**Exercise:**
Which lines have the string "backbone"? Copy all of them from the entries below.

**Input material:**
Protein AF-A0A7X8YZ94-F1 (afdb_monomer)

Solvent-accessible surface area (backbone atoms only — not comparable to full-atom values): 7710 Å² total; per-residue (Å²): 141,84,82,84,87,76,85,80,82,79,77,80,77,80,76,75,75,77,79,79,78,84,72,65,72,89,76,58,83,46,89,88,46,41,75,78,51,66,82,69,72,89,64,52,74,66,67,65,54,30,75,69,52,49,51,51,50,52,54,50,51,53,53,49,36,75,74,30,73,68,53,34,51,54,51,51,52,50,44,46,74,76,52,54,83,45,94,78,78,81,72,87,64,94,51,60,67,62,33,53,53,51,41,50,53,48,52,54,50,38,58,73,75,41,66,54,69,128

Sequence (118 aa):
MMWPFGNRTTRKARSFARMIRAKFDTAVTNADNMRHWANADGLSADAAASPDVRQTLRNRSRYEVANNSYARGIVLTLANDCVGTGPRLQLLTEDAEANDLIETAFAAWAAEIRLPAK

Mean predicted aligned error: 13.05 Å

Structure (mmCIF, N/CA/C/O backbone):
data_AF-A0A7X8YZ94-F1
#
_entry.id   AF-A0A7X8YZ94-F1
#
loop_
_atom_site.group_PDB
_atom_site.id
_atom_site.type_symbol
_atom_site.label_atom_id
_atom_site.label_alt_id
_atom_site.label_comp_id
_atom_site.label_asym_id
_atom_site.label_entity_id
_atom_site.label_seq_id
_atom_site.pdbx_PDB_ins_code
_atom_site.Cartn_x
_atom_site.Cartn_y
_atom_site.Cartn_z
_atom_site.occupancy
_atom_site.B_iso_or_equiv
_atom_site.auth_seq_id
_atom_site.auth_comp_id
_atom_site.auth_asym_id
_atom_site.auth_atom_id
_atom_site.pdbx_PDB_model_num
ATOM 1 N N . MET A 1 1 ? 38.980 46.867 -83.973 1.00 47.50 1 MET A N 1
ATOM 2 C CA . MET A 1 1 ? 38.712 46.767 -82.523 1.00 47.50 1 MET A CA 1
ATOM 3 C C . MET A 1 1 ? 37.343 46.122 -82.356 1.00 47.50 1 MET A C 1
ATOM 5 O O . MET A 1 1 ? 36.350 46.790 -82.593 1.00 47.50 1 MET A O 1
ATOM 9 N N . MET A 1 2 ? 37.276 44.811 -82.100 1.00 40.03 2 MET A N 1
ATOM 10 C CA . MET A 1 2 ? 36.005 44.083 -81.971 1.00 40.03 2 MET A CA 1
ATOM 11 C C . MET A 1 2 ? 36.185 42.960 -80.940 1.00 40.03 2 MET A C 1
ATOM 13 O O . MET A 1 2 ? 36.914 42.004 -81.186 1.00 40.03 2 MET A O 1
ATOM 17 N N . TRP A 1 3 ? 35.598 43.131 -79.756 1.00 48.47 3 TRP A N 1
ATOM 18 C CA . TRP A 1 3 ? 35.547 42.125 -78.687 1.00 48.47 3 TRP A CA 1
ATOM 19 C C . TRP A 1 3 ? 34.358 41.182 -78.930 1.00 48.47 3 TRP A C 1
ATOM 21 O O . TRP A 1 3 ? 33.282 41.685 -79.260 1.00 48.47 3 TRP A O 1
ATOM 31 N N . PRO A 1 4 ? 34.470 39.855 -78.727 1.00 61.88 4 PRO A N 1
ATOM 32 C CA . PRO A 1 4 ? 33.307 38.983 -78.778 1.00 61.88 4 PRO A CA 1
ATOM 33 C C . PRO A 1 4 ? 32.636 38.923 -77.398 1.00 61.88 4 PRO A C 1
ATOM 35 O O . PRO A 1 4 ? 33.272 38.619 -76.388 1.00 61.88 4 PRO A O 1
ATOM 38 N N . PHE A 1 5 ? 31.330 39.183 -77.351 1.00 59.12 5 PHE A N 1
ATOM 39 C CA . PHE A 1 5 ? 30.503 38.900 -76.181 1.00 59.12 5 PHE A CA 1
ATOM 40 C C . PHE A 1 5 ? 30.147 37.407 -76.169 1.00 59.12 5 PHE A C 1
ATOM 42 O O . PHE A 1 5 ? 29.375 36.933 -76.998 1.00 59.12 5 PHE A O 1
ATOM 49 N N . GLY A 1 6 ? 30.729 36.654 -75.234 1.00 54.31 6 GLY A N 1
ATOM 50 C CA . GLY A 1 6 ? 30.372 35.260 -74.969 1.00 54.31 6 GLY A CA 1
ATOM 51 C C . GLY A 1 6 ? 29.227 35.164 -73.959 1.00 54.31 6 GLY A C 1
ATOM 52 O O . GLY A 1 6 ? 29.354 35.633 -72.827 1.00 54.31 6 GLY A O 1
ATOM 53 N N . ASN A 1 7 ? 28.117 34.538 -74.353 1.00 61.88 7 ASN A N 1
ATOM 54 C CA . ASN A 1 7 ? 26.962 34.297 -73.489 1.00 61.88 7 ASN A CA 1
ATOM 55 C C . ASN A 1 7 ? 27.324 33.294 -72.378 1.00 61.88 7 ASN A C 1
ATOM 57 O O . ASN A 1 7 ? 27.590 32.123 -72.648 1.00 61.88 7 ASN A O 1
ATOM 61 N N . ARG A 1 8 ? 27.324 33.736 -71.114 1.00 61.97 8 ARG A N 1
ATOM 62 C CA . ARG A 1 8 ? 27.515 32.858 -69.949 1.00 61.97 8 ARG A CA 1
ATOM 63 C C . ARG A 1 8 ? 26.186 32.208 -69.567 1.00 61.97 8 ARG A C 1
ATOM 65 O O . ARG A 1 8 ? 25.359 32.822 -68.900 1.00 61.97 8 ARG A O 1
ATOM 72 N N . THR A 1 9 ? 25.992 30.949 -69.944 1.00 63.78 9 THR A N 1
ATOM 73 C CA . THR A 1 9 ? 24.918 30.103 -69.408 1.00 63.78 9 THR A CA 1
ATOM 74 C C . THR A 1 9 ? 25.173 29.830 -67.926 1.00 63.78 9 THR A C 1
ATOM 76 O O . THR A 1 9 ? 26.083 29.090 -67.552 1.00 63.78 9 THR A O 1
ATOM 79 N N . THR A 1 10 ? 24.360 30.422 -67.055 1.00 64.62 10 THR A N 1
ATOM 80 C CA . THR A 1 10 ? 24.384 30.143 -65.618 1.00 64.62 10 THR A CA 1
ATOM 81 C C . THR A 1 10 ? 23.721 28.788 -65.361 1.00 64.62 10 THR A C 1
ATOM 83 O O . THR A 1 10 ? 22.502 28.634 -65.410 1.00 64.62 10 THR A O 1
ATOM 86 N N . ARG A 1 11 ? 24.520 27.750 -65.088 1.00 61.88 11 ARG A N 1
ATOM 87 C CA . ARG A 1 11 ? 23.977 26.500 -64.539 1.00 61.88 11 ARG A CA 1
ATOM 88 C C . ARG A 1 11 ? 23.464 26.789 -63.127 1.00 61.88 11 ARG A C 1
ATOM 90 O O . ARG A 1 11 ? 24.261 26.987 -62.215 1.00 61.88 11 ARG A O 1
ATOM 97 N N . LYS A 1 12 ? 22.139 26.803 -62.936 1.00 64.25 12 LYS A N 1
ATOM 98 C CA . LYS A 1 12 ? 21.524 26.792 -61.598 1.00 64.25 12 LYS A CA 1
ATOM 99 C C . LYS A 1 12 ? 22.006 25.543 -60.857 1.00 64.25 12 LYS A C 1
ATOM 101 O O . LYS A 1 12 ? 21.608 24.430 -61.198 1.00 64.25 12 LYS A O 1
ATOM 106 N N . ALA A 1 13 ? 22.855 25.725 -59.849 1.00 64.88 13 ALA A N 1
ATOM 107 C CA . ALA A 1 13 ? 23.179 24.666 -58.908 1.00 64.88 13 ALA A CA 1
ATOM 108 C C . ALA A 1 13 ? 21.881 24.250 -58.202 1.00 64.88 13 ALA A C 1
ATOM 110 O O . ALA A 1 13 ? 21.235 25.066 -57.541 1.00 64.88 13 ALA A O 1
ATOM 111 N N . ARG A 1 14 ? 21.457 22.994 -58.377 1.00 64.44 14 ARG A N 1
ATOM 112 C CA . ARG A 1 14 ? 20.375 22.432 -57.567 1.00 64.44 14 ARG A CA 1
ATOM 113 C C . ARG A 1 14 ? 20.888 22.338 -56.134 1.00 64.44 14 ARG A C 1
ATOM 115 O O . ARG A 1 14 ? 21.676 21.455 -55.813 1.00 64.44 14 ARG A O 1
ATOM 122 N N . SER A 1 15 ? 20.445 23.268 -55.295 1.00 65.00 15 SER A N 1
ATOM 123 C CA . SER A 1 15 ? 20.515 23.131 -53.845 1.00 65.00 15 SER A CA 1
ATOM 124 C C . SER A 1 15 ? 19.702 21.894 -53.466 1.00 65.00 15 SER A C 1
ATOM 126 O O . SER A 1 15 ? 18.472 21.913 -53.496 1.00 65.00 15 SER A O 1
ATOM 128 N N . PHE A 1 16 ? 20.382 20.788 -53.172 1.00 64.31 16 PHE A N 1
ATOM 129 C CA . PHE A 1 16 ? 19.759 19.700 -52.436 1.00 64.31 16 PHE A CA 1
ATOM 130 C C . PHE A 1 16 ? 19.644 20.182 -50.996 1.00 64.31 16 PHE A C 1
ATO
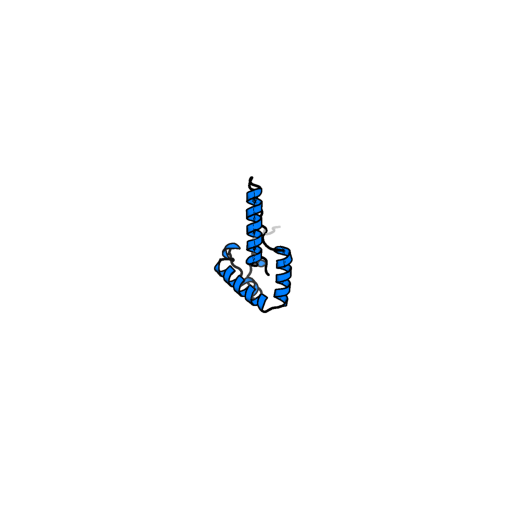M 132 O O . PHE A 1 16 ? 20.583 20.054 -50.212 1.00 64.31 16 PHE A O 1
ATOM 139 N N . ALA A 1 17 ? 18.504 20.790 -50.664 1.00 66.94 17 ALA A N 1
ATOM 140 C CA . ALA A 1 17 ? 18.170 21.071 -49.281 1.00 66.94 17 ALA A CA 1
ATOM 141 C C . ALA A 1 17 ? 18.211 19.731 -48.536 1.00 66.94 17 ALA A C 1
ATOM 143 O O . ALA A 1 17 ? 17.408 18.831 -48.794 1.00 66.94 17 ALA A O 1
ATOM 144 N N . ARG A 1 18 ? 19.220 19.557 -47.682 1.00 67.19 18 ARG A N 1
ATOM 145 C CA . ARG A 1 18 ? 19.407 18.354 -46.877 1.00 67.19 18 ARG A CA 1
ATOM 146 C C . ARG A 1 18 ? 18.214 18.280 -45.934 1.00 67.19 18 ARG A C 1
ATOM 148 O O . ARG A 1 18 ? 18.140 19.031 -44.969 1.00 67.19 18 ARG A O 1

**Reply to the exercise:**
Solvent-accessible surface area (backbone atoms only — not comparable to full-atom values): 7710 Å² total; per-residue (Å²): 141,84,82,84,87,76,85,80,82,79,77,80,77,80,76,75,75,77,79,79,78,84,72,65,72,89,76,58,83,46,89,88,46,41,75,78,51,66,82,69,72,89,64,52,74,66,67,65,54,30,75,69,52,49,51,51,50,52,54,50,51,53,53,49,36,75,74,30,73,68,53,34,51,54,51,51,52,50,44,46,74,76,52,54,83,45,94,78,78,81,72,87,64,94,51,60,67,62,33,53,53,51,41,50,53,48,52,54,50,38,58,73,75,41,66,54,69,128
Structure (mmCIF, N/CA/C/O backbone):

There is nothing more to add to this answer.